Postby stewamax » March 11th, 2018, 2:16 pm

Indeed. It seems that even at lowish transaction volumes or monthly total £value everyone - even big beasts like Worldpay - will negotiate; all except PayPal.
I guess PayPal rely on the fact that online (i.e. website or app) payment via a PayPal account is very popular and that they alone can provide a one-stop shop: everyone else who provides a merchant account ties the user into two accounts: theirs (for credit and debit card payment) and PayPal. These others like to give the illusion that there is only on account (theirs) but they are only providing a veneer. This is OK until the merchant wants to provide a refund (or, worse, a partial refund). And of course the merchant pays PayPal's fees as well.

Only if you are a Monster Beast like Amazon can you refuse to take payments from a PayPal account (there is or was a fudge using Amazon gift cards...)
The other Beast - eBay - was owned PayPal until 2015, hence PayPal's preferred payment status, but eBay's in-progress shift from PayPal to Adyen may shake PayPal's complacency and make it tout for business with more aggressive rates.
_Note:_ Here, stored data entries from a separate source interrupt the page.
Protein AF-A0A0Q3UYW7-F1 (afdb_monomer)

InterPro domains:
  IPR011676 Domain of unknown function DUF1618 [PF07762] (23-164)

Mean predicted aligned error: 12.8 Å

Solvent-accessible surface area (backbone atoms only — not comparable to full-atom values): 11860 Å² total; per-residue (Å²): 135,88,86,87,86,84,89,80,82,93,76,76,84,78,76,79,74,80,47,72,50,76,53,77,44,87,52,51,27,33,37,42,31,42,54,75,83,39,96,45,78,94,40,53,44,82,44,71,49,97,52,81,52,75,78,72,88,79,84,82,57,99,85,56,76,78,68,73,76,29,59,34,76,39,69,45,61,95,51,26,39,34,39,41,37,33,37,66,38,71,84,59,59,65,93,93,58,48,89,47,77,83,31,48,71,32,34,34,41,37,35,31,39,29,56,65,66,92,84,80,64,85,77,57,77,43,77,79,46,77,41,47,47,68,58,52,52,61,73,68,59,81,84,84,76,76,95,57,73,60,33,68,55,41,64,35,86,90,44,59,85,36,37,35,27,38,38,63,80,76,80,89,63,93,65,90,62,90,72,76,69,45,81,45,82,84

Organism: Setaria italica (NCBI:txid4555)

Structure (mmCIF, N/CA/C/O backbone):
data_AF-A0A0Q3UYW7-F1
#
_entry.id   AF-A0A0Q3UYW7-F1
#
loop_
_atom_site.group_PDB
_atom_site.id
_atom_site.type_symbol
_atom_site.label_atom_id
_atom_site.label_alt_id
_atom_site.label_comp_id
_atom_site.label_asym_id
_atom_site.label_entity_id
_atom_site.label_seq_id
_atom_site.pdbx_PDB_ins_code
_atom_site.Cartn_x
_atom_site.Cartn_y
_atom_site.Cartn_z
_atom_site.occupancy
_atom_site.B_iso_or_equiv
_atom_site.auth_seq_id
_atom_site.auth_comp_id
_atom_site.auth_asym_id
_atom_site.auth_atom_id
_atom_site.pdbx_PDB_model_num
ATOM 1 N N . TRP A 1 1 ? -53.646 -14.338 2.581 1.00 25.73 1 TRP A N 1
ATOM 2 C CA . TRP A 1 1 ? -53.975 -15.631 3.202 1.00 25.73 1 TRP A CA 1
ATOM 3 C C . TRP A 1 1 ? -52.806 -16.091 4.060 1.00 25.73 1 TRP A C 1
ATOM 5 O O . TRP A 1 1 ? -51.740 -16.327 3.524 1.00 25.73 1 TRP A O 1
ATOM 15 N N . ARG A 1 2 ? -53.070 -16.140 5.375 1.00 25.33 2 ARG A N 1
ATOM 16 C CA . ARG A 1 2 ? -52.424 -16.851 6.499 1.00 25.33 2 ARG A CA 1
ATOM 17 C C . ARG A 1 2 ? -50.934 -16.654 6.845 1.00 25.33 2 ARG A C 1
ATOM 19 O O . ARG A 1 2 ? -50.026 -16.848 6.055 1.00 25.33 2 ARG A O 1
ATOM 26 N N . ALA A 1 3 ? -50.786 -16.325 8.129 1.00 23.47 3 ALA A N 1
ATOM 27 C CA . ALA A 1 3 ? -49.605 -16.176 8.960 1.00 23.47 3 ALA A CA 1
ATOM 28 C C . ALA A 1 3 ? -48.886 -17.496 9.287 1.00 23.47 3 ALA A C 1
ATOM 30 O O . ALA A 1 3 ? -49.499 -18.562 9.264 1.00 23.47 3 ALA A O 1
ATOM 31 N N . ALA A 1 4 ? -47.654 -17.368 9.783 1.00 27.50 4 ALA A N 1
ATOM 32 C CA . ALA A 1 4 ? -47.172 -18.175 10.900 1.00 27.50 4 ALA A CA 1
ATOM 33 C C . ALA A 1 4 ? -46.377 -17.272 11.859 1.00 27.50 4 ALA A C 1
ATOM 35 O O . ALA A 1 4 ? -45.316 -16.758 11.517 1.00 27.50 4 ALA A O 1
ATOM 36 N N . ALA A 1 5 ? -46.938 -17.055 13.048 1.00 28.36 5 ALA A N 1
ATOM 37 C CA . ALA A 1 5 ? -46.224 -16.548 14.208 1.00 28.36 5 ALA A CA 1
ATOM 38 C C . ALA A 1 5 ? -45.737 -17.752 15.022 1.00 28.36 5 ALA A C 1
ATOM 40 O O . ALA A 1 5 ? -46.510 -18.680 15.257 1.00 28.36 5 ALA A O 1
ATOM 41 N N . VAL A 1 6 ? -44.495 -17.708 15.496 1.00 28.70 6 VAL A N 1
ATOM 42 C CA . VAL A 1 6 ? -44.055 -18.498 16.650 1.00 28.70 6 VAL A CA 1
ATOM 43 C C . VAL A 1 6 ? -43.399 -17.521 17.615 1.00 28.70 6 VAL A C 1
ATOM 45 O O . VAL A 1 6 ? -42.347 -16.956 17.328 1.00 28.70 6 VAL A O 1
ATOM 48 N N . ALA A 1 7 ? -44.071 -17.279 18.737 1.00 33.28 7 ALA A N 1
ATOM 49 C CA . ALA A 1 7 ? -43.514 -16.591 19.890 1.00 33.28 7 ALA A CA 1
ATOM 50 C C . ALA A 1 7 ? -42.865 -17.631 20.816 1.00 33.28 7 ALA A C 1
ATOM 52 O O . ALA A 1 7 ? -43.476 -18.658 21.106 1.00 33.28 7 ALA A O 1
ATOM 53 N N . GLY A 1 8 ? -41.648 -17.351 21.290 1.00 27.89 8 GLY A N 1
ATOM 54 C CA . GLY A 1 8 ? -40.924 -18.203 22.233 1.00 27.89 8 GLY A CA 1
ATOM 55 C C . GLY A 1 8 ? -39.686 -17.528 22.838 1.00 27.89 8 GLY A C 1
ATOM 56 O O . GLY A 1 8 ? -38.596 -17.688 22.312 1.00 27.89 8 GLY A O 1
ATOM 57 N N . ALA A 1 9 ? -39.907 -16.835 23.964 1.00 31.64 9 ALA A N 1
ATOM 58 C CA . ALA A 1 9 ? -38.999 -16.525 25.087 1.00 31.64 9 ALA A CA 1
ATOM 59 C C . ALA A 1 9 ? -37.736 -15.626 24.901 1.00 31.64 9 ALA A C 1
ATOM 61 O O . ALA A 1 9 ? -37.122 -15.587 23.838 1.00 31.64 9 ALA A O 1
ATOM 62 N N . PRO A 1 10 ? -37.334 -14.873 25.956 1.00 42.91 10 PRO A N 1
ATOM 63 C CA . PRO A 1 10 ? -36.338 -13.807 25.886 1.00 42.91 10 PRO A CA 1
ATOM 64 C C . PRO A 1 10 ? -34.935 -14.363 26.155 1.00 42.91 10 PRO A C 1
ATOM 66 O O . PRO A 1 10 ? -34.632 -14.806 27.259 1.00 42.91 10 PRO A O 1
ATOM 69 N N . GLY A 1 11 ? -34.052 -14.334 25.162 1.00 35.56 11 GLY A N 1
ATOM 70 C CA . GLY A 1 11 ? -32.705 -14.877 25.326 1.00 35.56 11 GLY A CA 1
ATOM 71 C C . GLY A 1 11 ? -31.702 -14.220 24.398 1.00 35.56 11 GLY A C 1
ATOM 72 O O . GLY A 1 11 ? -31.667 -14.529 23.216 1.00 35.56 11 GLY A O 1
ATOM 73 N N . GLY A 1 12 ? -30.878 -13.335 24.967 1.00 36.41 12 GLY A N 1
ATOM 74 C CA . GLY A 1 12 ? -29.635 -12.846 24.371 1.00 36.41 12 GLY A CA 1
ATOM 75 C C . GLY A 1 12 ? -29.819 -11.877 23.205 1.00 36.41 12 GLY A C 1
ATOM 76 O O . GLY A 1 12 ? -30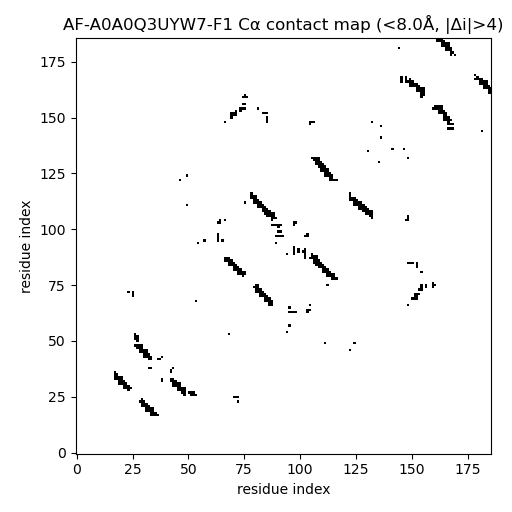.081 -12.279 22.077 1.00 36.41 12 GLY A O 1
ATOM 77 N N . ARG A 1 13 ? -29.588 -10.578 23.448 1.00 35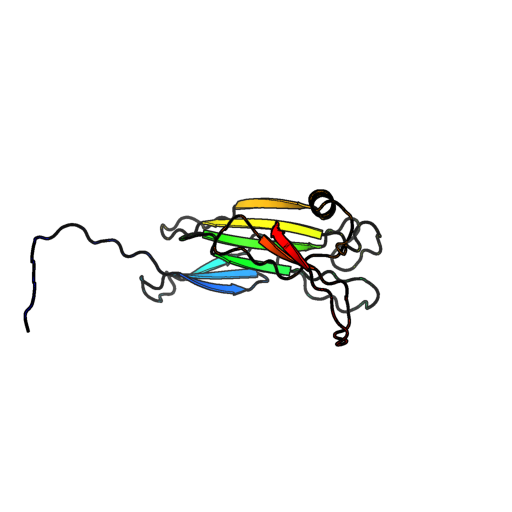.84 13 ARG A N 1
ATOM 78 C CA . ARG A 1 13 ? -29.331 -9.609 22.371 1.00 35.84 13 ARG A CA 1
ATOM 79 C C . ARG A 1 13 ? -28.252 -10.190 21.453 1.00 35.84 13 ARG A C 1
ATOM 81 O O . ARG A 1 13 ? -27.088 -10.254 21.842 1.00 35.84 13 ARG A O 1
ATOM 88 N N . ALA A 1 14 ? -28.628 -10.562 20.232 1.00 42.56 14 ALA A N 1
ATOM 89 C CA . ALA A 1 14 ? -27.681 -10.675 19.139 1.00 42.56 14 ALA A CA 1
ATOM 90 C C . ALA A 1 14 ? -26.995 -9.310 19.029 1.00 42.56 14 ALA A C 1
ATOM 92 O O . ALA A 1 14 ? -27.625 -8.318 18.657 1.00 42.56 14 ALA A O 1
ATOM 93 N N . ARG A 1 15 ? -25.732 -9.236 19.457 1.00 49.56 15 ARG A N 1
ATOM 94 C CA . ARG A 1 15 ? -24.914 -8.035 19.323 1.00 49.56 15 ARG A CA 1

They can already see relative minnows with very good rates such as Stripe eating away at their core business.

Card payment is a much more complex process that users give it credit (sorry) for, with major intermediaries such as the payment gateway provider, the card association (such as Mastercard), the payment issuer (a financial institution such as Lloyds) and payment acquirer (another financial institution). Fortunately, VISA and Mastercard are not themselves issuers or acquirers or they would be on the wrong side of Google-sized antitrust cases - something for which the world can thank a chap called Dee Hock (q.v.).